“Limina”
08/10/2021 — 15/10/2021
La NON-MAISON
5 Villa de Guelma, 75018, PARIS
Ancien atelier de Georges Braque Restitution d’une résidence de 3 mois à La Non-Maison. Exposition hebergée par Michèle Cohen
Pas d’hospitalité. Nous allons. Nous nous déplaçons : de transgression en transgression mais aussi de digression en digression. […] Où mènent ces étranges
procès d’hospitalité ? Ces seuils interminables, infranchissables donc, et ces apories ?
— Jacques Derrida
J’emprunte à Derrida ses mots qui me guident vers l’univers de Olivia Stora, je passe
la porte de l’exposition Limina. Limina est le pluriel de Limen, qui signifie seuil en
latin.
Olivia Stora travaille la terre. Elle utilise des terres blanches chamotées, use de
mélanges de sable et d’oxyde, l’aspect primaire des matériaux se contraste aux
émaux opalescents et minéraux.
Les oeuvres façonnées se montrent dans leur matérialité. L’origine d’un geste de
création : faire sortir de terre. Ce qu’elle anime, met en forme et en espace, ce sont
des bribes d’histoire, de temps figé.
Elle nous invite à s’insérer, tout au long de son oeuvre, à l’intérieur et au travers
de seuils, dont les contours se dérobent et se transforment à chaque passage.
J’insiste et utilise sciemment le terme « inviter » car l’invitation est le mouvement qui
lie les deux sujets de l’hospitalité : l’hôte invité, le public, l’hôte invitant, l’artiste. C’est
bien dans la relation à l’autre que se fabrique du temps. Un temps qui devient
medium. L’hospitalité qui se joue ici fait émerger un moment de marche, de
fluctuation. Elle peut être comprise dans la durée de ce mouvement qui définira le
lieu - ici celui de l’exposition.
A l’entrée de l’exposition, plusieurs images, portées par deux plaques de verre,
accueillent le visiteur. Cartographie mentale de formes et de signes.

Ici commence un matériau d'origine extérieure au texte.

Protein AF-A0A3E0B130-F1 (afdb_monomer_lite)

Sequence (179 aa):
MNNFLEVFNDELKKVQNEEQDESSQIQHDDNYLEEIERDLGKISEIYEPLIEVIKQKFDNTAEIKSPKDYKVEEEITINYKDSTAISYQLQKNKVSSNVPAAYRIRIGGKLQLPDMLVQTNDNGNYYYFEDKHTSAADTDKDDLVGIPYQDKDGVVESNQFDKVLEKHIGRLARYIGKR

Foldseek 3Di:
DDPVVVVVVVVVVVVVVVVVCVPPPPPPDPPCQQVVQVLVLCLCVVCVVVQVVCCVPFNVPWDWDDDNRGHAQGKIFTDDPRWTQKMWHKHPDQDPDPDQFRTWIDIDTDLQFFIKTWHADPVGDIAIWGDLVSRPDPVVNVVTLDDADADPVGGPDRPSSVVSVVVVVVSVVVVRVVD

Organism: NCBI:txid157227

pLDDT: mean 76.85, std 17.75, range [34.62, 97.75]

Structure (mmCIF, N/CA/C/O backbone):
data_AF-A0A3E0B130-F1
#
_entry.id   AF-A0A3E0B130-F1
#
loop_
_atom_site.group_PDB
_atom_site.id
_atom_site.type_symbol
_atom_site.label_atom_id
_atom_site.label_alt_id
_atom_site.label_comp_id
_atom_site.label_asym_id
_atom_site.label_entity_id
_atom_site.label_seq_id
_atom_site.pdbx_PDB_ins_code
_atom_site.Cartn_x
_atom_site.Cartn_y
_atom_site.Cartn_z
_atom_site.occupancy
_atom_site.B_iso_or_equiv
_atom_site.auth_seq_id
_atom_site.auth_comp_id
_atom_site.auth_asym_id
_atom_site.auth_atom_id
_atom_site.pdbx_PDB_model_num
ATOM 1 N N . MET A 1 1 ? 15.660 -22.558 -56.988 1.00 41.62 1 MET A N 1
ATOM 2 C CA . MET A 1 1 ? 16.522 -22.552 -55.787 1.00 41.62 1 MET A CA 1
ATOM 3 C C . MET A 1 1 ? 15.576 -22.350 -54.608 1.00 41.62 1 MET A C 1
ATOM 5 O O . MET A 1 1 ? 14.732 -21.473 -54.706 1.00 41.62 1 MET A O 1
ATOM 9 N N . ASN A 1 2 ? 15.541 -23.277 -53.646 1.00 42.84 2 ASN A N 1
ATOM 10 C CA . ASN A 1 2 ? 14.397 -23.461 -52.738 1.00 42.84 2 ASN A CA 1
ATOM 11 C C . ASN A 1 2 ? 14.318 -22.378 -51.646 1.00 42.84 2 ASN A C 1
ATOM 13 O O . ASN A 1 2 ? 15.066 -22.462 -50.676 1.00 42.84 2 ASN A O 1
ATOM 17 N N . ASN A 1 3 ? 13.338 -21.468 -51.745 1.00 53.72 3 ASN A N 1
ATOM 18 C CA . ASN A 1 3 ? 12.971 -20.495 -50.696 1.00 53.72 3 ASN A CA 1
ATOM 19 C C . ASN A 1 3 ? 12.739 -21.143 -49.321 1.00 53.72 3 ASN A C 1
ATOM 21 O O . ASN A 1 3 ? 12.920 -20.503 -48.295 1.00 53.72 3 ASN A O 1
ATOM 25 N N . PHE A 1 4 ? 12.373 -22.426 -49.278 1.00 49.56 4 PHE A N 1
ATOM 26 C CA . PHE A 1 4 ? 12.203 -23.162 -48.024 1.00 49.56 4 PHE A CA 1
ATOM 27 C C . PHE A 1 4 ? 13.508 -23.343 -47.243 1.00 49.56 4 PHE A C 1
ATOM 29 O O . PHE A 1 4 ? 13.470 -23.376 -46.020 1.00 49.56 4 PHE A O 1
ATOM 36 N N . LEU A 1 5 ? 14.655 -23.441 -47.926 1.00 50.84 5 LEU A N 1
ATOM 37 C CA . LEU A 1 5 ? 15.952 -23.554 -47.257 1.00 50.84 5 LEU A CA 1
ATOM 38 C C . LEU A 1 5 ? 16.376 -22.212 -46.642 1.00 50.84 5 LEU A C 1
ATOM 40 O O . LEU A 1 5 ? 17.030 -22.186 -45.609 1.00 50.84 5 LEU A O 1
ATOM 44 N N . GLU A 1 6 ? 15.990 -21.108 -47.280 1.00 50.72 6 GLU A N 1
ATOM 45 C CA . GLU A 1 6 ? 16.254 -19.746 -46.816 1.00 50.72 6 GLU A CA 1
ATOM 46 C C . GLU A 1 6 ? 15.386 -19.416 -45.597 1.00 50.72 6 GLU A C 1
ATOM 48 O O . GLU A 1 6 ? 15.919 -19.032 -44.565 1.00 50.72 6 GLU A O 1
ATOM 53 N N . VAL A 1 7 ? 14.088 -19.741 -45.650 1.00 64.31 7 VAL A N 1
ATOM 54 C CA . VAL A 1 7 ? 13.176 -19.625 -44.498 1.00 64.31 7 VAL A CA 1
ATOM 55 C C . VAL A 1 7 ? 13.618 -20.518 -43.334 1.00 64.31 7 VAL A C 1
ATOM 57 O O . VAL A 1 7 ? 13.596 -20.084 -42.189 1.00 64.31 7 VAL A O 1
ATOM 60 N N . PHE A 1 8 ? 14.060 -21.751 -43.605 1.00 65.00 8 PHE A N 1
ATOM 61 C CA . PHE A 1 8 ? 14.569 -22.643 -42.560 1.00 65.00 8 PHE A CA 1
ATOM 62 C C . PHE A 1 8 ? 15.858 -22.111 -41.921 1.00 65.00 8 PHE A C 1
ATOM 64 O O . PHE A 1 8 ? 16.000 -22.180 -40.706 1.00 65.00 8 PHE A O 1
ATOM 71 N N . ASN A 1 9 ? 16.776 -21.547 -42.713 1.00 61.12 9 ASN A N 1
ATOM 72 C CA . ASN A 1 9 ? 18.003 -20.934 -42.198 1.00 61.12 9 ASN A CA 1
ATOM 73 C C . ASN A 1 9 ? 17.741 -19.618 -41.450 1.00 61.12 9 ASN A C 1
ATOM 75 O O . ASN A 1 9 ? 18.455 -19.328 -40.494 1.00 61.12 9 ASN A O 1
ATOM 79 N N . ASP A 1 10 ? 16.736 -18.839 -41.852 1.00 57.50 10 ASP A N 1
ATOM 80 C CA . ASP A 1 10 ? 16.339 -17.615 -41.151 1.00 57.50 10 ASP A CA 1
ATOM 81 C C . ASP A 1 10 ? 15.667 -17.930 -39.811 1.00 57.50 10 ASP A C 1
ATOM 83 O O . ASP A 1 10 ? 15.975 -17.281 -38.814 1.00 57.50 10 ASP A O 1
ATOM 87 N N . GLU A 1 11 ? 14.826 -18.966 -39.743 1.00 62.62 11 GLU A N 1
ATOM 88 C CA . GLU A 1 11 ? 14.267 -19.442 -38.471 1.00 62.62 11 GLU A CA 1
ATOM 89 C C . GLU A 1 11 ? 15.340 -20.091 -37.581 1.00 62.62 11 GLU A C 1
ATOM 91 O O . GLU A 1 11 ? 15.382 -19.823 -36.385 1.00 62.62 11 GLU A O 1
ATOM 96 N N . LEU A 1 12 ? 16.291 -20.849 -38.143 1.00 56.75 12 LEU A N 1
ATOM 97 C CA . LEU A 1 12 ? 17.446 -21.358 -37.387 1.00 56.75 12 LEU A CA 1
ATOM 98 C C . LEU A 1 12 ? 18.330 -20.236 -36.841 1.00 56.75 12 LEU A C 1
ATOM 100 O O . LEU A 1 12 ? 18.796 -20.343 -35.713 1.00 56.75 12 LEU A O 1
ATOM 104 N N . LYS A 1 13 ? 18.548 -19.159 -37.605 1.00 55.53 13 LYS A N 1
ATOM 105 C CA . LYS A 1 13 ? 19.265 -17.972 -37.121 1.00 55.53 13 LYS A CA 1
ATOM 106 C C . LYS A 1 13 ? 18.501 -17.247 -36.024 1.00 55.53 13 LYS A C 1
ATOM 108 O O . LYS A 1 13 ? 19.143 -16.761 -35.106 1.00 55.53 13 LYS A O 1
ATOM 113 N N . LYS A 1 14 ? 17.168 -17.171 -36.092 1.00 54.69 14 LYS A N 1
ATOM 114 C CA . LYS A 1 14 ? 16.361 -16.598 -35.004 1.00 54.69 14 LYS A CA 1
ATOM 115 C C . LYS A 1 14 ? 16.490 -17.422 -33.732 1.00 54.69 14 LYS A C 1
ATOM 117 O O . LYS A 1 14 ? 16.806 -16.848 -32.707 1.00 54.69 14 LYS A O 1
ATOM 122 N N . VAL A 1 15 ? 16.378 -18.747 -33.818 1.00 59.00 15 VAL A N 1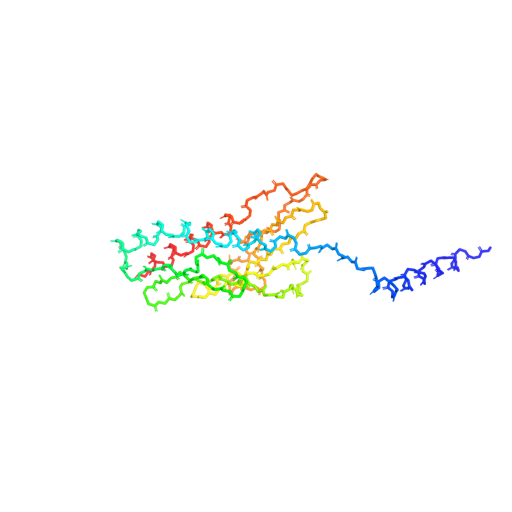
ATOM 123 C CA . VAL A 1 15 ? 16.518 -19.634 -32.649 1.00 59.00 15 VAL A CA 1
ATOM 124 C C . VAL A 1 15 ? 17.956 -19.638 -32.104 1.00 59.00 15 VAL A C 1
ATOM 126 O O . VAL A 1 15 ? 18.156 -19.605 -30.897 1.00 59.00 15 VAL A O 1
ATOM 129 N N . GLN A 1 16 ? 18.977 -19.608 -32.968 1.00 46.97 16 GLN A N 1
ATOM 130 C CA . GLN A 1 16 ? 20.384 -19.533 -32.540 1.00 46.97 16 GLN A CA 1
ATOM 131 C C . GLN A 1 16 ? 20.778 -18.155 -31.990 1.00 46.97 16 GLN A C 1
ATOM 133 O O . GLN A 1 16 ? 21.646 -18.087 -31.126 1.00 46.97 16 GLN A O 1
ATOM 138 N N . ASN A 1 17 ? 20.145 -17.075 -32.459 1.00 45.34 17 ASN A N 1
ATOM 139 C CA . ASN A 1 17 ? 20.300 -15.744 -31.874 1.00 45.34 17 ASN A CA 1
ATOM 140 C C . ASN A 1 17 ? 19.477 -15.599 -30.586 1.00 45.34 17 ASN A C 1
ATOM 142 O O . ASN A 1 17 ? 19.944 -14.942 -29.671 1.00 45.34 17 ASN A O 1
ATOM 146 N N . GLU A 1 18 ? 18.325 -16.261 -30.452 1.00 46.94 18 GLU A N 1
ATOM 147 C CA . GLU A 1 18 ? 17.565 -16.336 -29.193 1.00 46.94 18 GLU A CA 1
ATOM 148 C C . GLU A 1 18 ? 18.324 -17.130 -28.111 1.00 46.94 18 GLU A C 1
ATOM 150 O O . GLU A 1 18 ? 18.228 -16.792 -26.935 1.00 46.94 18 GLU A O 1
ATOM 155 N N . GLU A 1 19 ? 19.157 -18.109 -28.490 1.00 45.94 19 GLU A N 1
ATOM 156 C CA . GLU A 1 19 ? 20.073 -18.817 -27.575 1.00 45.94 19 GLU A CA 1
ATOM 157 C C . GLU A 1 19 ? 21.456 -18.136 -27.413 1.00 45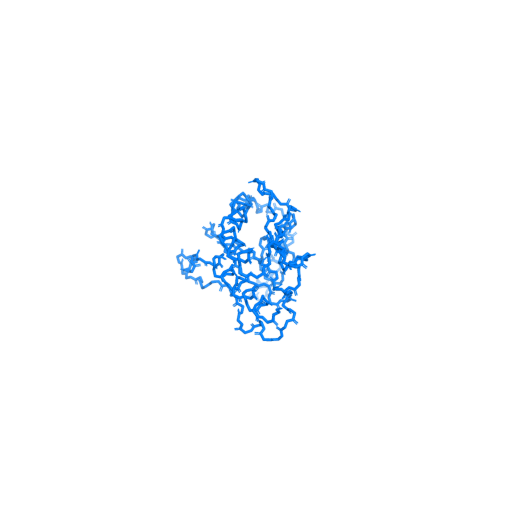.94 19 GLU A C 1
ATOM 159 O O . GLU A 1 19 ? 22.263 -18.574 -26.592 1.00 45.94 19 GLU A O 1
ATOM 164 N N . GLN A 1 20 ? 21.752 -17.053 -28.148 1.00 39.38 20 GLN A N 1
ATOM 165 C CA . GLN A 1 20 ? 22.976 -16.240 -27.977 1.00 39.38 20 GLN A CA 1
ATOM 166 C C . GLN A 1 20 ? 22.733 -14.800 -27.493 1.00 39.38 20 GLN A C 1
ATOM 168 O O . GLN A 1 20 ? 23.680 -14.151 -27.041 1.00 39.38 20 GLN A O 1
ATOM 173 N N . ASP A 1 21 ? 21.483 -14.336 -27.454 1.00 40.25 21 ASP A N 1
ATOM 174 C CA . ASP A 1 21 ? 21.069 -13.114 -26.755 1.00 40.25 21 ASP A CA 1
ATOM 175 C C . ASP A 1 21 ? 20.835 -13.337 -25.244 1.00 40.25 21 ASP A C 1
ATOM 177 O O . ASP A 1 21 ? 20.344 -12.454 -24.547 1.00 40.25 21 ASP A O 1
ATOM 181 N N . GLU A 1 22 ? 21.320 -14.451 -24.676 1.00 47.34 22 GLU A N 1
ATOM 182 C CA . GLU A 1 22 ? 21.560 -14.592 -23.226 1.00 47.34 22 GLU A CA 1
ATOM 183 C C . GLU A 1 22 ? 22.748 -13.745 -22.711 1.00 47.34 22 GLU A C 1
ATOM 185 O O . GLU A 1 22 ? 23.112 -13.812 -21.536 1.00 47.34 22 GLU A O 1
ATOM 190 N N . SER A 1 23 ? 23.357 -12.901 -23.551 1.00 41.91 23 SER A N 1
ATOM 191 C CA . SER A 1 23 ? 24.429 -11.984 -23.126 1.00 41.91 23 SER A CA 1
ATOM 192 C C . SER A 1 23 ? 24.233 -10.518 -23.509 1.00 41.91 23 SER A C 1
ATOM 194 O O . SER A 1 23 ? 25.097 -9.687 -23.217 1.00 41.91 23 SER A O 1
ATOM 196 N N . SER A 1 24 ? 23.067 -10.157 -24.041 1.00 34.62 24 SER A N 1
ATOM 197 C CA . SER A 1 24 ? 22.668 -8.758 -24.142 1.00 34.62 24 SER A CA 1
ATOM 198 C C . SER A 1 24 ? 22.059 -8.360 -22.803 1.00 34.62 24 SER A C 1
ATOM 200 O O . SER A 1 24 ? 20.857 -8.467 -22.577 1.00 34.62 24 SER A O 1
ATOM 202 N N . GLN A 1 25 ? 22.932 -7.944 -21.881 1.00 40.31 25 GLN A N 1
ATOM 203 C CA . GLN A 1 25 ? 22.560 -7.151 -20.719 1.00 40.31 25 GLN A CA 1
ATOM 204 C C . GLN A 1 25 ? 21.593 -6.050 -21.169 1.00 40.31 25 GLN A C 1
ATOM 206 O O . GLN A 1 25 ? 22.017 -4.988 -21.624 1.00 40.31 25 GLN A O 1
ATOM 211 N N . ILE A 1 26 ? 20.293 -6.261 -20.981 1.00 38.09 26 ILE A N 1
ATOM 212 C CA . ILE A 1 26 ? 19.384 -5.145 -20.777 1.00 38.09 26 ILE A CA 1
ATOM 213 C C . ILE A 1 26 ? 19.736 -4.617 -19.383 1.00 38.09 26 ILE A C 1
ATOM 215 O O . ILE A 1 26 ? 19.103 -4.937 -18.379 1.00 38.09 26 ILE A O 1
ATOM 219 N N . GLN A 1 27 ? 20.812 -3.829 -19.326 1.00 34.97 27 GLN A N 1
ATOM 220 C CA . GLN A 1 27 ? 20.980 -2.764 -18.348 1.00 34.97 27 GLN A CA 1
ATOM 221 C C . GLN A 1 27 ? 19.870 -1.734 -18.608 1.00 34.97 27 GLN A C 1
ATOM 223 O O . GLN A 1 27 ? 20.116 -0.636 -19.092 1.00 34.97 27 GLN A O 1
ATOM 228 N N . HIS A 1 28 ? 18.619 -2.091 -18.330 1.00 40.19 28 HIS A N 1
ATOM 229 C CA . HIS A 1 28 ? 17.686 -1.085 -17.858 1.00 40.19 28 HIS A CA 1
ATOM 230 C C . HIS A 1 28 ? 17.883 -1.067 -16.354 1.00 40.19 28 HIS A C 1
ATOM 232 O O . HIS A 1 28 ? 17.372 -1.931 -15.639 1.00 40.19 28 HIS A O 1
ATOM 238 N N . ASP A 1 29 ? 18.753 -0.140 -15.942 1.00 42.09 29 ASP A N 1
ATOM 239 C CA . ASP A 1 29 ? 18.993 0.246 -14.559 1.00 42.09 29 ASP A CA 1
ATOM 240 C C . ASP A 1 29 ? 17.698 0.170 -13.749 1.00 42.09 29 ASP A C 1
ATOM 242 O O . ASP A 1 29 ? 16.627 0.578 -14.208 1.00 42.09 29 ASP A O 1
ATOM 246 N N . ASP A 1 30 ? 17.825 -0.346 -12.531 1.00 54.00 30 ASP A N 1
ATOM 247 C CA . ASP A 1 30 ? 16.811 -0.396 -11.480 1.00 54.00 30 ASP A CA 1
ATOM 248 C C . ASP A 1 30 ? 16.406 1.023 -11.014 1.00 54.00 30 ASP A C 1
ATOM 250 O O . ASP A 1 30 ? 16.545 1.381 -9.848 1.00 54.00 30 ASP A O 1
ATOM 254 N N . ASN A 1 31 ? 15.921 1.860 -11.932 1.00 64.50 31 ASN A N 1
ATOM 255 C CA . ASN A 1 31 ? 15.886 3.316 -11.792 1.00 64.50 31 ASN A CA 1
ATOM 256 C C . ASN A 1 31 ? 14.533 3.876 -11.320 1.00 64.50 31 ASN A C 1
ATOM 258 O O . ASN A 1 31 ? 14.314 5.074 -11.432 1.00 64.50 31 ASN A O 1
ATOM 262 N N . TYR A 1 32 ? 13.616 3.019 -10.851 1.00 79.00 32 TYR A N 1
ATOM 263 C CA . TYR A 1 32 ? 12.341 3.444 -10.244 1.00 79.00 32 TYR A CA 1
ATOM 264 C C . TYR A 1 32 ? 12.165 2.960 -8.807 1.00 79.00 32 TYR A C 1
ATOM 266 O O . TYR A 1 32 ? 11.128 3.212 -8.199 1.00 79.00 32 TYR A O 1
ATOM 274 N N . LEU A 1 33 ? 13.132 2.218 -8.255 1.00 86.00 33 LEU A N 1
ATOM 275 C CA . LEU A 1 33 ? 12.994 1.676 -6.905 1.00 86.00 33 LEU A CA 1
ATOM 276 C C . LEU A 1 33 ? 12.857 2.802 -5.876 1.00 86.00 33 LEU A C 1
ATOM 278 O O . LEU A 1 33 ? 11.989 2.730 -5.013 1.00 86.00 33 LEU A O 1
ATOM 282 N N . GLU A 1 34 ? 13.671 3.852 -5.996 1.00 88.25 34 GLU A N 1
ATOM 283 C CA . GLU A 1 34 ? 13.630 5.001 -5.089 1.00 88.25 34 GLU A CA 1
ATOM 284 C C . GLU A 1 34 ? 12.319 5.786 -5.211 1.00 88.25 34 GLU A C 1
ATOM 286 O O . GLU A 1 34 ? 11.783 6.271 -4.212 1.00 88.25 34 GLU A O 1
ATOM 291 N N . GLU A 1 35 ? 11.779 5.912 -6.421 1.00 88.88 35 GLU A N 1
ATOM 292 C CA . GLU A 1 35 ? 10.482 6.525 -6.684 1.00 88.88 35 GLU A CA 1
ATOM 293 C C . GLU A 1 35 ? 9.347 5.701 -6.073 1.00 88.88 35 GLU A C 1
ATOM 295 O O . GLU A 1 35 ? 8.502 6.259 -5.376 1.00 88.88 35 GLU A O 1
ATOM 300 N N . ILE A 1 36 ? 9.363 4.377 -6.253 1.00 90.12 36 ILE A N 1
ATOM 301 C CA . ILE A 1 36 ? 8.359 3.470 -5.685 1.00 90.12 36 ILE A CA 1
ATOM 302 C C . ILE A 1 36 ? 8.435 3.470 -4.154 1.00 90.12 36 ILE A C 1
ATOM 304 O O . ILE A 1 36 ? 7.399 3.514 -3.493 1.00 90.12 36 ILE A O 1
ATOM 308 N N . GLU A 1 37 ? 9.640 3.451 -3.576 1.00 92.94 37 GLU A N 1
ATOM 309 C CA . GLU A 1 37 ? 9.848 3.590 -2.131 1.00 92.94 37 GLU A CA 1
ATOM 310 C C . GLU A 1 37 ? 9.281 4.917 -1.611 1.00 92.94 37 GLU A C 1
ATOM 312 O O . GLU A 1 37 ? 8.609 4.945 -0.580 1.00 92.94 37 GLU A O 1
ATOM 317 N N . ARG A 1 38 ? 9.495 6.015 -2.346 1.00 92.44 38 ARG A N 1
ATOM 318 C CA . ARG A 1 38 ? 8.956 7.335 -2.000 1.00 92.44 38 ARG A CA 1
ATOM 319 C C . ARG A 1 38 ? 7.436 7.374 -2.077 1.00 92.44 38 ARG A C 1
ATOM 321 O O . ARG A 1 38 ? 6.810 7.955 -1.196 1.00 92.44 38 ARG A O 1
ATOM 328 N N . ASP A 1 39 ? 6.846 6.783 -3.107 1.00 92.56 39 ASP A N 1
ATOM 329 C CA . ASP A 1 39 ? 5.394 6.727 -3.261 1.00 92.56 39 ASP A CA 1
ATOM 330 C C . ASP A 1 39 ? 4.746 5.886 -2.160 1.00 92.56 39 ASP A C 1
ATOM 332 O O . ASP A 1 39 ? 3.776 6.329 -1.544 1.00 92.56 39 ASP A O 1
ATOM 336 N N . LEU A 1 40 ? 5.335 4.741 -1.806 1.00 94.44 40 LEU A N 1
ATOM 337 C CA . LEU A 1 40 ? 4.909 3.965 -0.638 1.00 94.44 40 LEU A CA 1
ATOM 338 C C . LEU A 1 40 ? 5.069 4.752 0.665 1.00 94.44 40 LEU A C 1
ATOM 340 O O . LEU A 1 40 ? 4.174 4.717 1.506 1.00 94.44 40 LEU A O 1
ATOM 344 N N . GLY A 1 41 ? 6.149 5.522 0.806 1.00 92.94 41 GLY A N 1
ATOM 345 C CA . GLY A 1 41 ? 6.363 6.418 1.942 1.00 92.94 41 GLY A CA 1
ATOM 346 C C . GLY A 1 41 ? 5.245 7.450 2.140 1.00 92.94 41 GLY A C 1
ATOM 347 O O . GLY A 1 41 ? 4.984 7.835 3.274 1.00 92.94 41 GLY A O 1
ATOM 348 N N . LYS A 1 42 ? 4.522 7.844 1.082 1.00 93.75 42 LYS A N 1
ATOM 349 C CA . LYS A 1 42 ? 3.376 8.774 1.172 1.00 93.75 42 LYS A CA 1
ATOM 350 C C . LYS A 1 42 ? 2.093 8.124 1.696 1.00 93.75 42 LYS A C 1
ATOM 352 O O . LYS A 1 42 ? 1.140 8.835 2.015 1.00 93.75 42 LYS A O 1
ATOM 357 N N . ILE A 1 43 ? 2.025 6.792 1.803 1.00 94.25 43 ILE A N 1
ATOM 358 C CA . ILE A 1 43 ? 0.834 6.105 2.331 1.00 94.25 43 ILE A CA 1
ATOM 359 C C . ILE A 1 43 ? 0.524 6.590 3.752 1.00 94.25 43 ILE A C 1
ATOM 361 O O . ILE A 1 43 ? -0.649 6.757 4.089 1.00 94.25 43 ILE A O 1
ATOM 365 N N . SER A 1 44 ? 1.543 6.859 4.575 1.00 92.94 44 SER A N 1
ATOM 366 C CA . SER A 1 44 ? 1.334 7.421 5.913 1.00 92.94 44 SER A CA 1
ATOM 367 C C . SER A 1 44 ? 0.594 8.752 5.864 1.00 92.94 44 SER A C 1
ATOM 369 O O . SER A 1 44 ? -0.443 8.883 6.507 1.00 92.94 44 SER A O 1
ATOM 371 N N . GLU A 1 45 ? 1.048 9.686 5.032 1.00 92.44 45 GLU A N 1
ATOM 372 C CA . GLU A 1 45 ? 0.452 11.018 4.876 1.00 92.44 45 GLU A CA 1
ATOM 373 C C . GLU A 1 45 ? -1.018 10.948 4.434 1.00 92.44 45 GLU A C 1
ATOM 375 O O . GLU A 1 45 ? -1.857 11.720 4.901 1.00 92.44 45 GLU A O 1
ATOM 380 N N . ILE A 1 46 ? -1.352 9.986 3.568 1.00 92.19 46 ILE A N 1
ATOM 381 C CA . ILE A 1 46 ? -2.722 9.764 3.086 1.00 92.19 46 ILE A CA 1
ATOM 382 C C . ILE A 1 46 ? -3.619 9.203 4.202 1.00 92.19 46 ILE A C 1
ATOM 384 O O . ILE A 1 46 ? -4.774 9.614 4.348 1.00 92.19 46 ILE A O 1
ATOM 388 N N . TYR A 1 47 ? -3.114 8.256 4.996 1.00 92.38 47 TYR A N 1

Lieu au repères
spatio-temporel brouillé, peut être coincé, lové dans un interstice qui fait système.
Une matrice qui annonce et accompagne le voyage dans le travail de la terre, mais
aussi, invite à l’égarement, au déplacement : à l’erreur belle.
Grâce à ce registre de formes, signes et symboles, la traduction des mots opérée par
la terre donne lieu à l’invention d’une langue autre, pour recevoir l’Autre dans une
forme d’entre et devient finalement, une hospitalité poétique, organisée par la main
de l’artiste.
Olivia Stora nous accueille dans son monde, un univers où les objets viennent
déranger nos codes et repères. La matérialité de ces derniers, présents dans
l’espace d’exposition, viennent bousculer notre compréhension du rôle de ces objets.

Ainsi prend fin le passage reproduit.